§ **Directions for this task**: Starting at the line that contains "ATOM 58 N N" and stopping after the line that contains "ATOM 74 O O", transcribe the listing below exactly; do not include any pictures.

▬▬▬▬▬▬

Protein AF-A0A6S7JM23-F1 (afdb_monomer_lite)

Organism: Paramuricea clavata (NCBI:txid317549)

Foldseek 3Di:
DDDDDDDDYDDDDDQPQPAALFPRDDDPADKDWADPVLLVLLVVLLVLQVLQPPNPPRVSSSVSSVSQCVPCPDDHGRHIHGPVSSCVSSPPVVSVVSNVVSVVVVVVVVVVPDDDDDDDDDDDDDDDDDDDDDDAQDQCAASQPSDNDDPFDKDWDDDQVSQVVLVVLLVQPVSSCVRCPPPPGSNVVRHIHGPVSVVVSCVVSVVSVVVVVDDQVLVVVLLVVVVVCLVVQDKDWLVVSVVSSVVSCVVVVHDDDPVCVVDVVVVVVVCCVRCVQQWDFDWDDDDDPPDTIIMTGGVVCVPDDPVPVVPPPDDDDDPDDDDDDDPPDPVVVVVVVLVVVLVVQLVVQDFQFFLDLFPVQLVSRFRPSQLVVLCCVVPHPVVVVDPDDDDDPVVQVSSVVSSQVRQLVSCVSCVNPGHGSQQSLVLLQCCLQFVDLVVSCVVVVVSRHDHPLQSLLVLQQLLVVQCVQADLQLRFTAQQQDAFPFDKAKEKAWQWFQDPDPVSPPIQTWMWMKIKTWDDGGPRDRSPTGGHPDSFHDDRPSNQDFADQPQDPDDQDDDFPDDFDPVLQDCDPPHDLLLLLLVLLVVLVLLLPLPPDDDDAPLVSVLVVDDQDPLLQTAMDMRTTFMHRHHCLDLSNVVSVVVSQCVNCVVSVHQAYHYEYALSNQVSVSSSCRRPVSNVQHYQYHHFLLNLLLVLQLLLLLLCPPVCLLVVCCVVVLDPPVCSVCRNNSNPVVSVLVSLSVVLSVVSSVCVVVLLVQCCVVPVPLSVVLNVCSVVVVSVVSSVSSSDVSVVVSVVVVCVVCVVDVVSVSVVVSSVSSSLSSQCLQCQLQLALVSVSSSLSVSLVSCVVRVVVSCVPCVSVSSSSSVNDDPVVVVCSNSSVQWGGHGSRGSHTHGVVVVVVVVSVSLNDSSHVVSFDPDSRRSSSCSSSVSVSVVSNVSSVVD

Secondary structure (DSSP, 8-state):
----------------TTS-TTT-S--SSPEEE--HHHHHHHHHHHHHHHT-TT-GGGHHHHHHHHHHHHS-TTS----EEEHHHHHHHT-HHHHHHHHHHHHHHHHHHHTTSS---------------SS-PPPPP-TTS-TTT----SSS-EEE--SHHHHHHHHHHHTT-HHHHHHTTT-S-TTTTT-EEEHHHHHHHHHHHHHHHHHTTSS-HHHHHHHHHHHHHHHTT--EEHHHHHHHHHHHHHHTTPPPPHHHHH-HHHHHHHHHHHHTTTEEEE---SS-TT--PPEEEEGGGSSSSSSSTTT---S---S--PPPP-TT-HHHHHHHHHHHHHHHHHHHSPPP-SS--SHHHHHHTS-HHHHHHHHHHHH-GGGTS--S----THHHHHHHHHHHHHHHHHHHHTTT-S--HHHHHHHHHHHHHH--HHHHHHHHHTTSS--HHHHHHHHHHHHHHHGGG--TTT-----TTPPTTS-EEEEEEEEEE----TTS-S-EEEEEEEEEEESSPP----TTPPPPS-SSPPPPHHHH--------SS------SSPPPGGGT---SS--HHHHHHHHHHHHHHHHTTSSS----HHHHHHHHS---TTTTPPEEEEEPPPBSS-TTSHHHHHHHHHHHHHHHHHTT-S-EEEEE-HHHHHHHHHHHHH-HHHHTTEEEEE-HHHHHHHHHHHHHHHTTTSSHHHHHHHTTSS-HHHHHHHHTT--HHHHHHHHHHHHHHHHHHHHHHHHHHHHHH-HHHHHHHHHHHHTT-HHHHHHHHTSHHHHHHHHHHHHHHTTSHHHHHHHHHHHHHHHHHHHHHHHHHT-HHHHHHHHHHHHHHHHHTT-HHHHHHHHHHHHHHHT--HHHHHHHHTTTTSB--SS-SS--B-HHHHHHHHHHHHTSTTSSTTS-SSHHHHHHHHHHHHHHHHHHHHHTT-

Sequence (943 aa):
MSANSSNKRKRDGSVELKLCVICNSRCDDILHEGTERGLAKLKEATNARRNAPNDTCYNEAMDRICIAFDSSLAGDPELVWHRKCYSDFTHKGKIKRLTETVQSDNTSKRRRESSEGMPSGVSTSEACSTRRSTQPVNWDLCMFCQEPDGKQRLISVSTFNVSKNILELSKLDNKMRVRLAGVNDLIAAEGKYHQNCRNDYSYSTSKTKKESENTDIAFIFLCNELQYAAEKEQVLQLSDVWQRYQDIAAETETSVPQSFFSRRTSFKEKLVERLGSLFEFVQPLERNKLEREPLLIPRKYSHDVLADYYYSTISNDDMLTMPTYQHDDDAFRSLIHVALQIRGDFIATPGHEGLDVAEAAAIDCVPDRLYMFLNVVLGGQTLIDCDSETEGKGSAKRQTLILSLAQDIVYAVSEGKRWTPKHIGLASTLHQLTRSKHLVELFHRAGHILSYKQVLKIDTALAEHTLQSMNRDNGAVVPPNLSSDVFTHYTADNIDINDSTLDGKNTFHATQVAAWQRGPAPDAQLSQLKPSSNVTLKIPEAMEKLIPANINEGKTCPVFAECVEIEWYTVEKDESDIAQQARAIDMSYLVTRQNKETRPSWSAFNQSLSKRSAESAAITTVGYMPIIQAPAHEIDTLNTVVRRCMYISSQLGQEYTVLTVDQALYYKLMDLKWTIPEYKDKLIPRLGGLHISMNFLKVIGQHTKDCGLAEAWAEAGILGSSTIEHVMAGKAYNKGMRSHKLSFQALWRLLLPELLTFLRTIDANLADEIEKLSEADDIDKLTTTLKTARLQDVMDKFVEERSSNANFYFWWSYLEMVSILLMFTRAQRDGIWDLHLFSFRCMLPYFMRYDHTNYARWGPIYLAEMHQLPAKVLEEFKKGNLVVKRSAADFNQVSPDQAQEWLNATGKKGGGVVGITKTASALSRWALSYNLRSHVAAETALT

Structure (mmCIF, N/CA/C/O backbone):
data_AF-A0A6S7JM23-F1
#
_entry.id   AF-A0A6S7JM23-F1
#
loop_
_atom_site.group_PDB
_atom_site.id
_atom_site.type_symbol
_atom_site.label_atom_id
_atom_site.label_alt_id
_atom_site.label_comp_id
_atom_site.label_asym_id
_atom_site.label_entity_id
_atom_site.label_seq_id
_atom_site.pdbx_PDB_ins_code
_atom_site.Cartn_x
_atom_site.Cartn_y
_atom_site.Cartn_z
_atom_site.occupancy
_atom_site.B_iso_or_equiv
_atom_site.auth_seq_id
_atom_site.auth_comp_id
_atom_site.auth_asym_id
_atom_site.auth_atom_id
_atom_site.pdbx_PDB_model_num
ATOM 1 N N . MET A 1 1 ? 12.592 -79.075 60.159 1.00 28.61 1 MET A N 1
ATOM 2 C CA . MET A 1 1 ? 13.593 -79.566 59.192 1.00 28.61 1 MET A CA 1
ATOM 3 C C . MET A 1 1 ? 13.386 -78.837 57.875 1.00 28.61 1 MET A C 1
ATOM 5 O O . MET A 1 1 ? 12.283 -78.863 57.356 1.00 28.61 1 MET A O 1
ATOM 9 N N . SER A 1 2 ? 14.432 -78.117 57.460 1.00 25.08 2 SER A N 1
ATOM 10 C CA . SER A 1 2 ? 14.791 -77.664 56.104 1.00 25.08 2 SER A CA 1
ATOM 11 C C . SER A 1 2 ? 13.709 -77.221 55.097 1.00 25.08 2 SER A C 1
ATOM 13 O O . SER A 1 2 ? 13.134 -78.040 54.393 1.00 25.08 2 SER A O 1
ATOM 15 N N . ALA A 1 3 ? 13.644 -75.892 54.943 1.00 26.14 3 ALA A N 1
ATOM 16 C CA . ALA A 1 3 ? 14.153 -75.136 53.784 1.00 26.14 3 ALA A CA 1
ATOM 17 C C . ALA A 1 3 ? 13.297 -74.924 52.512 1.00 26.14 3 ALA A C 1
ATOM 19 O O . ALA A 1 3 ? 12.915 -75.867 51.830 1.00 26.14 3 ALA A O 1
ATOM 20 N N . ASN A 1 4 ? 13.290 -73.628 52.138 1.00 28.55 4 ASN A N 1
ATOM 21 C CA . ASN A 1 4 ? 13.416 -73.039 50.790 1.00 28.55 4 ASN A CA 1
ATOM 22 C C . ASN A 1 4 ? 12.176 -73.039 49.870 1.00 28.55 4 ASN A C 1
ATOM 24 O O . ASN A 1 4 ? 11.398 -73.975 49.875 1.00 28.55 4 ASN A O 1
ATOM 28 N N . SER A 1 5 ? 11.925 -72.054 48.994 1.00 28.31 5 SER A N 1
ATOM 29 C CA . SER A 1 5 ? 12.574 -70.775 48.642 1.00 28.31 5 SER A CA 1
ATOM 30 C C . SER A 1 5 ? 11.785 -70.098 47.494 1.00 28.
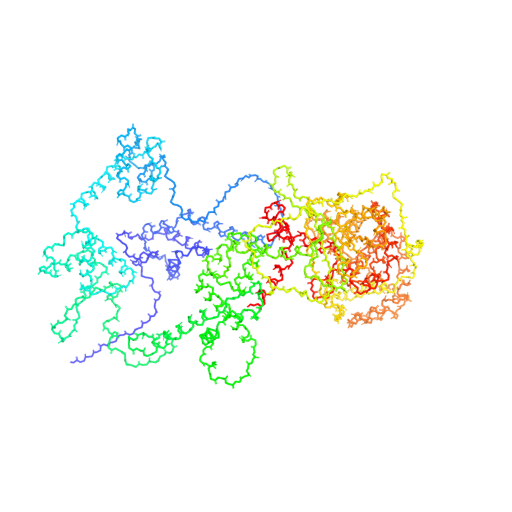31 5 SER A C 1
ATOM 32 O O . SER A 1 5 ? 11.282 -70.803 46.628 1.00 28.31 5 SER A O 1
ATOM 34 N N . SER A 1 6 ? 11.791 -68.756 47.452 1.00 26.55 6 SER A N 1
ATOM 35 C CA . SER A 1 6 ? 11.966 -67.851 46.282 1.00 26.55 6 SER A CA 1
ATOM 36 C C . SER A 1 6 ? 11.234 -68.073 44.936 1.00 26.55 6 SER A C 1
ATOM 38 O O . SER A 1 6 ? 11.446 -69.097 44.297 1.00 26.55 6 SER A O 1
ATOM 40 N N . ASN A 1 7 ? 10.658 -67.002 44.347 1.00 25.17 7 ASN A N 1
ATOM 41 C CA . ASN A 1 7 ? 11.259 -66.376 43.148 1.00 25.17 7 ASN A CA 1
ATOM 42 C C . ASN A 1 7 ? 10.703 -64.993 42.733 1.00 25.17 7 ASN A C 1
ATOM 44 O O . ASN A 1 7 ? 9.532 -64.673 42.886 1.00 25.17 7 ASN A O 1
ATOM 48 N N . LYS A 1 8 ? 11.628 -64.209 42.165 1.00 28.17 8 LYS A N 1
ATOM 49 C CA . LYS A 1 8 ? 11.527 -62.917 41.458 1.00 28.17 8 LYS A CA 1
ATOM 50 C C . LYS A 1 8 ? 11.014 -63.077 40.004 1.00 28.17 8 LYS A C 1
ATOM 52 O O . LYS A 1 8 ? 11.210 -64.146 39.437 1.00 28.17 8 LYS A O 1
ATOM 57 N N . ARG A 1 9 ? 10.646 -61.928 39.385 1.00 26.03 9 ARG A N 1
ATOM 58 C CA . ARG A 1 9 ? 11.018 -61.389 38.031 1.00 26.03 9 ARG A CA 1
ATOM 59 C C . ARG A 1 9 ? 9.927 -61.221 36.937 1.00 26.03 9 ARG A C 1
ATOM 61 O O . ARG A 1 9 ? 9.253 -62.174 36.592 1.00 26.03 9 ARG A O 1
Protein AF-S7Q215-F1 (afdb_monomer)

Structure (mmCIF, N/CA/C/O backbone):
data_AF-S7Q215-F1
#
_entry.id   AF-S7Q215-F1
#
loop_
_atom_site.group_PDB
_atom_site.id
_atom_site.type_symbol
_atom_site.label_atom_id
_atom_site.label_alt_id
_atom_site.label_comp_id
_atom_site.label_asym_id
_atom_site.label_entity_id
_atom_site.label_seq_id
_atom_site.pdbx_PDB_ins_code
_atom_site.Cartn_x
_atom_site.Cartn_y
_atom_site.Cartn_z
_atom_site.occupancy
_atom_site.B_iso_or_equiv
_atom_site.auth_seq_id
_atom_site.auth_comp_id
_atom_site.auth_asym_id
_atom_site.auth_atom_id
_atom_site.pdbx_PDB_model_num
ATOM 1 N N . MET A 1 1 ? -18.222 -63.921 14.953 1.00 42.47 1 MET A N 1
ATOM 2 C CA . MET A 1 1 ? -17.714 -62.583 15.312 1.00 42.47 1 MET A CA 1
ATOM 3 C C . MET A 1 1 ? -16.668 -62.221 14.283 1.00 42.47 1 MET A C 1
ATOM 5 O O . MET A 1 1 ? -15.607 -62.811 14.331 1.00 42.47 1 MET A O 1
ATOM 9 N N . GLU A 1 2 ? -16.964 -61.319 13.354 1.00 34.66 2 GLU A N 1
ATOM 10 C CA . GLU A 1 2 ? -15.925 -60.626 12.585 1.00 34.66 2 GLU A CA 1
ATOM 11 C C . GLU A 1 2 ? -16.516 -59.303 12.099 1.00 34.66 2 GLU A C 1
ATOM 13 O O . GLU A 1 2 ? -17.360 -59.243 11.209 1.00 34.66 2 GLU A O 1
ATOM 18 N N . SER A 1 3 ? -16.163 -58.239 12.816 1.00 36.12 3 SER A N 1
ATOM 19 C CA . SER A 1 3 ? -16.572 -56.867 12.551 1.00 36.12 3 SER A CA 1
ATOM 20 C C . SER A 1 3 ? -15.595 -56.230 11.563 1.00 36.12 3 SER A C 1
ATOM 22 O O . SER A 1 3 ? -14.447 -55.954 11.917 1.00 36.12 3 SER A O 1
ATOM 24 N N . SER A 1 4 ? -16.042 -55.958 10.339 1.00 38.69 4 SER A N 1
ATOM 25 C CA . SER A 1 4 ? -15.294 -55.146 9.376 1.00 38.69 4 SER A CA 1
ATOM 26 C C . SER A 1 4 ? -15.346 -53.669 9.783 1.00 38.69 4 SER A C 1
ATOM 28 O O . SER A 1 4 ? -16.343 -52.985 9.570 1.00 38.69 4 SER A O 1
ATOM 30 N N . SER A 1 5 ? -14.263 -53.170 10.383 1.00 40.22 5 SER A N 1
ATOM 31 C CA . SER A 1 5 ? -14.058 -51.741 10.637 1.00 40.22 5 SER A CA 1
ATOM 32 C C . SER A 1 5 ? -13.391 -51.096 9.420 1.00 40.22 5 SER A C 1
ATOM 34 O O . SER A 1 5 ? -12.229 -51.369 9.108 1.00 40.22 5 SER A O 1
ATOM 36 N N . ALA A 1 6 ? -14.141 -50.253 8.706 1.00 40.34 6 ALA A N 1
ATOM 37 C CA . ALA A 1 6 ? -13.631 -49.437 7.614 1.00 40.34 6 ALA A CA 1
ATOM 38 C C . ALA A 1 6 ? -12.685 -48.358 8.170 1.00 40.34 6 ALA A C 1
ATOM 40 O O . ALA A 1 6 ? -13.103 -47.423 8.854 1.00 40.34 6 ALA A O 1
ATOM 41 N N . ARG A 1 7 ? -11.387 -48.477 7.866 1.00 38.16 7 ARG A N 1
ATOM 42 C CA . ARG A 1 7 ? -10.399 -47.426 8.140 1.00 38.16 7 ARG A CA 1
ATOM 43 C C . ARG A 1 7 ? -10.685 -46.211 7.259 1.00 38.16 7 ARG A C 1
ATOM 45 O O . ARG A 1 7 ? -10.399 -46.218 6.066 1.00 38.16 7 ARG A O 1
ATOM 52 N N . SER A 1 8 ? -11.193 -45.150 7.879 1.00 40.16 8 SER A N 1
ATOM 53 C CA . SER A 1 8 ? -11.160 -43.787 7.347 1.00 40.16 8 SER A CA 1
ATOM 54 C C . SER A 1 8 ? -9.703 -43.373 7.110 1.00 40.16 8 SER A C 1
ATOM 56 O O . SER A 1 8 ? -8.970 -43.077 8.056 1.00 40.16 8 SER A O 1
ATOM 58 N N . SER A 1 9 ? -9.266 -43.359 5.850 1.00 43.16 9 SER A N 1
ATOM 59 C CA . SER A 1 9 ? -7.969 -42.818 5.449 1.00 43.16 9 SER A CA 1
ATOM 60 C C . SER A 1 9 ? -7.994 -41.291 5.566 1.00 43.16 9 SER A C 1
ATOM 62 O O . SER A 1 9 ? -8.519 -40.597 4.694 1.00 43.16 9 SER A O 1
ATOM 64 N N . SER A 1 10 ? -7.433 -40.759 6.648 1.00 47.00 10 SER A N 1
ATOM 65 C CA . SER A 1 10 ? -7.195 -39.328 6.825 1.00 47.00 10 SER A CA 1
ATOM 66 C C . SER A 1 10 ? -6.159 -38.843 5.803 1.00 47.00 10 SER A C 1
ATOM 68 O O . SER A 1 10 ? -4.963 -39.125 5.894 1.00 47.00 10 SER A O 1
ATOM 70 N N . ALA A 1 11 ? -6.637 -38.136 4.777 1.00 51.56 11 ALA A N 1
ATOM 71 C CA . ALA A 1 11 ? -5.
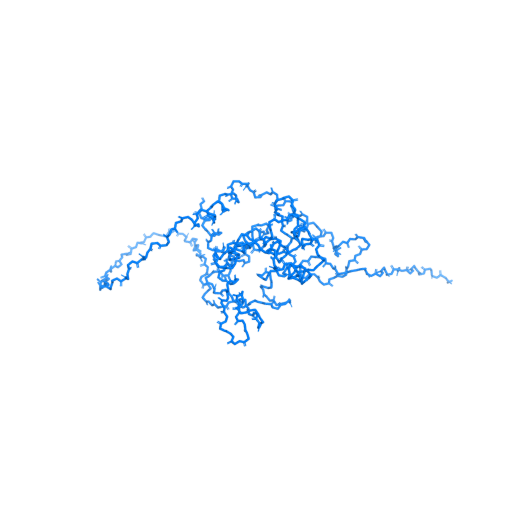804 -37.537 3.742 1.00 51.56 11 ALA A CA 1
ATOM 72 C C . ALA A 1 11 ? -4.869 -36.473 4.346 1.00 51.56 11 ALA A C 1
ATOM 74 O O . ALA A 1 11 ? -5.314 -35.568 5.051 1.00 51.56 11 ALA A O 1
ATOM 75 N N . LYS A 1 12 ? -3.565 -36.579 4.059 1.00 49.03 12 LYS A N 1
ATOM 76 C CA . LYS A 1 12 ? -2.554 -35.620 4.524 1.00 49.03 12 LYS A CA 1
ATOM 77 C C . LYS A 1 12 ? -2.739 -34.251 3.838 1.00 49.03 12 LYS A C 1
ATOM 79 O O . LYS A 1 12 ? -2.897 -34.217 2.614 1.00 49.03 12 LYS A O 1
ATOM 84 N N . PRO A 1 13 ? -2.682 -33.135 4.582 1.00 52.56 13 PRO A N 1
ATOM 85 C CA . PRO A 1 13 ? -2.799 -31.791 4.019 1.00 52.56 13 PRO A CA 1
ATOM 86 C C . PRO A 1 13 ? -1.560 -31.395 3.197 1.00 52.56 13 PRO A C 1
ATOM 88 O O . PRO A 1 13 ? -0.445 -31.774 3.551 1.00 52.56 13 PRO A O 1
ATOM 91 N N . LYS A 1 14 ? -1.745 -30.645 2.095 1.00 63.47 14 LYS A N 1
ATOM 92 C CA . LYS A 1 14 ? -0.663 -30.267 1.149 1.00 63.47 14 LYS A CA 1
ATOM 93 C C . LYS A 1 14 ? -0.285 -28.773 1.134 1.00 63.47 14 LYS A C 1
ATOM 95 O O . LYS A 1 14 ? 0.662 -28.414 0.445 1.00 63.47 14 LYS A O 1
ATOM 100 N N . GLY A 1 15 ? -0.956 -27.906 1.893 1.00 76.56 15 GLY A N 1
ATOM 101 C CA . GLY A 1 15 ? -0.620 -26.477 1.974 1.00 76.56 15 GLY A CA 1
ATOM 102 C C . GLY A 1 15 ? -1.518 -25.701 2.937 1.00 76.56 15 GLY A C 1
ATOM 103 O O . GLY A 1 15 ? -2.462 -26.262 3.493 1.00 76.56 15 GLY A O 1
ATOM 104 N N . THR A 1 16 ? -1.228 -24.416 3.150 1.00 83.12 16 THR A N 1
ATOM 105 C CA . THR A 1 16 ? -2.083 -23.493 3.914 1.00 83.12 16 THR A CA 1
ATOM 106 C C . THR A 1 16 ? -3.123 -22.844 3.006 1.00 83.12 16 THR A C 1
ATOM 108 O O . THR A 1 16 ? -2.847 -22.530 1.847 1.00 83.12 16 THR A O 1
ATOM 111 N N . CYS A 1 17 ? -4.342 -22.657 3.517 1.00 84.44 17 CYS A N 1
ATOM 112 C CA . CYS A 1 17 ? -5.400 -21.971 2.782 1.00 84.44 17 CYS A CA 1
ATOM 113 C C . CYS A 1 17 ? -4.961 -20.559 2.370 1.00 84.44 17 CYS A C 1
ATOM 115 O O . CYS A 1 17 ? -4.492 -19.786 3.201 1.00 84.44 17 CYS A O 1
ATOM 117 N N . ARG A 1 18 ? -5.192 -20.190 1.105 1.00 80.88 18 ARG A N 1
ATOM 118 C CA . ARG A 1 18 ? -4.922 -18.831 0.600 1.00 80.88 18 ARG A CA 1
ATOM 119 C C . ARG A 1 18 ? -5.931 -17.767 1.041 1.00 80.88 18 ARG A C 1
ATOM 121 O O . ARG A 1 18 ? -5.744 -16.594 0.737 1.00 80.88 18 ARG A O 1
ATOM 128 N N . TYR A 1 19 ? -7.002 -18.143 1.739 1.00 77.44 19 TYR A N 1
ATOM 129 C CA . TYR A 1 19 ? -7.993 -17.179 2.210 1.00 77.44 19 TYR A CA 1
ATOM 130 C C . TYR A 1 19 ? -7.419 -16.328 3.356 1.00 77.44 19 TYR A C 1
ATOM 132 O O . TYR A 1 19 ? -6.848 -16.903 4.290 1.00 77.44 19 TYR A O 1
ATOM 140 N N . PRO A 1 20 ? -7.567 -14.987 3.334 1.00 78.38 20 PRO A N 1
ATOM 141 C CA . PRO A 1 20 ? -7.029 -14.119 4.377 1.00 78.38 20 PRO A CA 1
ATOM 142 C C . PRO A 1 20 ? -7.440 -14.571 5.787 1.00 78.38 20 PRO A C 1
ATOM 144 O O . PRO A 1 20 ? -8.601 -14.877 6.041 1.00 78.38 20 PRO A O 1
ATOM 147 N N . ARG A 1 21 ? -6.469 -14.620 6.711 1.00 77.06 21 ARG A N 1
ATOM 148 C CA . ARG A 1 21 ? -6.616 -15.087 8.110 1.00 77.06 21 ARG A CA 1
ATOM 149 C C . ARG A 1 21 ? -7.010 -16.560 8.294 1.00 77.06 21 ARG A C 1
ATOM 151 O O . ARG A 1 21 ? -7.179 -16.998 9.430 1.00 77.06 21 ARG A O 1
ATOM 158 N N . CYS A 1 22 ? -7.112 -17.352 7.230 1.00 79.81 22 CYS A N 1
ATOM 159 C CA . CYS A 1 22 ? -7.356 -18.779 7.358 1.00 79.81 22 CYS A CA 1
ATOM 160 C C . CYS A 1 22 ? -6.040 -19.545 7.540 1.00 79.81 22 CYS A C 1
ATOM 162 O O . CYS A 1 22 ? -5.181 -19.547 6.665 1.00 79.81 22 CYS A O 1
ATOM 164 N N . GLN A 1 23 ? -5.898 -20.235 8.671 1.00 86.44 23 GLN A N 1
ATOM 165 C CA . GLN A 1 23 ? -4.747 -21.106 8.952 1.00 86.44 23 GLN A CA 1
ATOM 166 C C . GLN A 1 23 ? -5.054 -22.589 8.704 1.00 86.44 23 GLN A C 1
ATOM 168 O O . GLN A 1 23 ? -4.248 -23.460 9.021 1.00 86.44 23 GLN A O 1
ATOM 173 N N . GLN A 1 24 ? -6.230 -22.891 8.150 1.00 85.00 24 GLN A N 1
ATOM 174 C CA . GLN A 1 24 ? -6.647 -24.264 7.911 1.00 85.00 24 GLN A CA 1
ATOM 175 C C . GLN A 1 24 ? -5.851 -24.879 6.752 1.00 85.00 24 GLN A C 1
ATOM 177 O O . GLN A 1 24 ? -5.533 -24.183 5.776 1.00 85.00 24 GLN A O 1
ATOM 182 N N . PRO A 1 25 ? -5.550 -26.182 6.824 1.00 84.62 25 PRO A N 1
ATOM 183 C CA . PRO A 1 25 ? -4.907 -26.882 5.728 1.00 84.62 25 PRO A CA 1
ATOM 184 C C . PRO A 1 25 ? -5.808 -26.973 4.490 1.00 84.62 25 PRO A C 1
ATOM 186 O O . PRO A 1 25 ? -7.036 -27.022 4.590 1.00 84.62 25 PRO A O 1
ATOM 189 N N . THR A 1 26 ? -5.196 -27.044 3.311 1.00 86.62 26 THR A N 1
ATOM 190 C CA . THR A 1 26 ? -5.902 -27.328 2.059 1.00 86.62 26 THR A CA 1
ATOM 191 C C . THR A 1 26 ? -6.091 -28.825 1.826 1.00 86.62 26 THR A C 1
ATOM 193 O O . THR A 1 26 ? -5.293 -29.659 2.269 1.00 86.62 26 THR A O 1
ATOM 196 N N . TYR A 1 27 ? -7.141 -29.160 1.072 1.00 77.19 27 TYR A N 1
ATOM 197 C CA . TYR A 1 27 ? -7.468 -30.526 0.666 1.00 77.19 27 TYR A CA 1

▬▬▬▬▬▬

§ **Completed exercise**:
ATOM 58 N N . SER A 1 9 ? -9.266 -43.359 5.850 1.00 43.16 9 SER A N 1
ATOM 59 C CA . SER A 1 9 ? -7.969 -42.818 5.449 1.00 43.16 9 SER A CA 1
ATOM 60 C C . SER A 1 9 ? -7.994 -41.291 5.566 1.00 43.16 9 SER A C 1
ATOM 62 O O . SER A 1 9 ? -8.519 -40.597 4.694 1.00 43.16 9 SER A O 1
ATOM 64 N N . SER A 1 10 ? -7.433 -40.759 6.648 1.00 47.00 10 SER A N 1
ATOM 65 C CA . SER A 1 10 ? -7.195 -39.328 6.825 1.00 47.00 10 SER A CA 1
ATOM 66 C C . SER A 1 10 ? -6.159 -38.843 5.803 1.00 47.00 10 SER A C 1
ATOM 68 O O . SER A 1 10 ? -4.963 -39.125 5.894 1.00 47.00 10 SER A O 1
ATOM 70 N N . ALA A 1 11 ? -6.637 -38.136 4.777 1.00 51.56 11 ALA A N 1
ATOM 71 C CA . ALA A 1 11 ? -5.
804 -37.537 3.742 1.00 51.56 11 ALA A CA 1
ATOM 72 C C . ALA A 1 11 ? -4.869 -36.473 4.346 1.00 51.56 11 ALA A C 1
ATOM 74 O O . ALA A 1 11 ? -5.314 -35.568 5.051 1.00 51.56 11 ALA A O 1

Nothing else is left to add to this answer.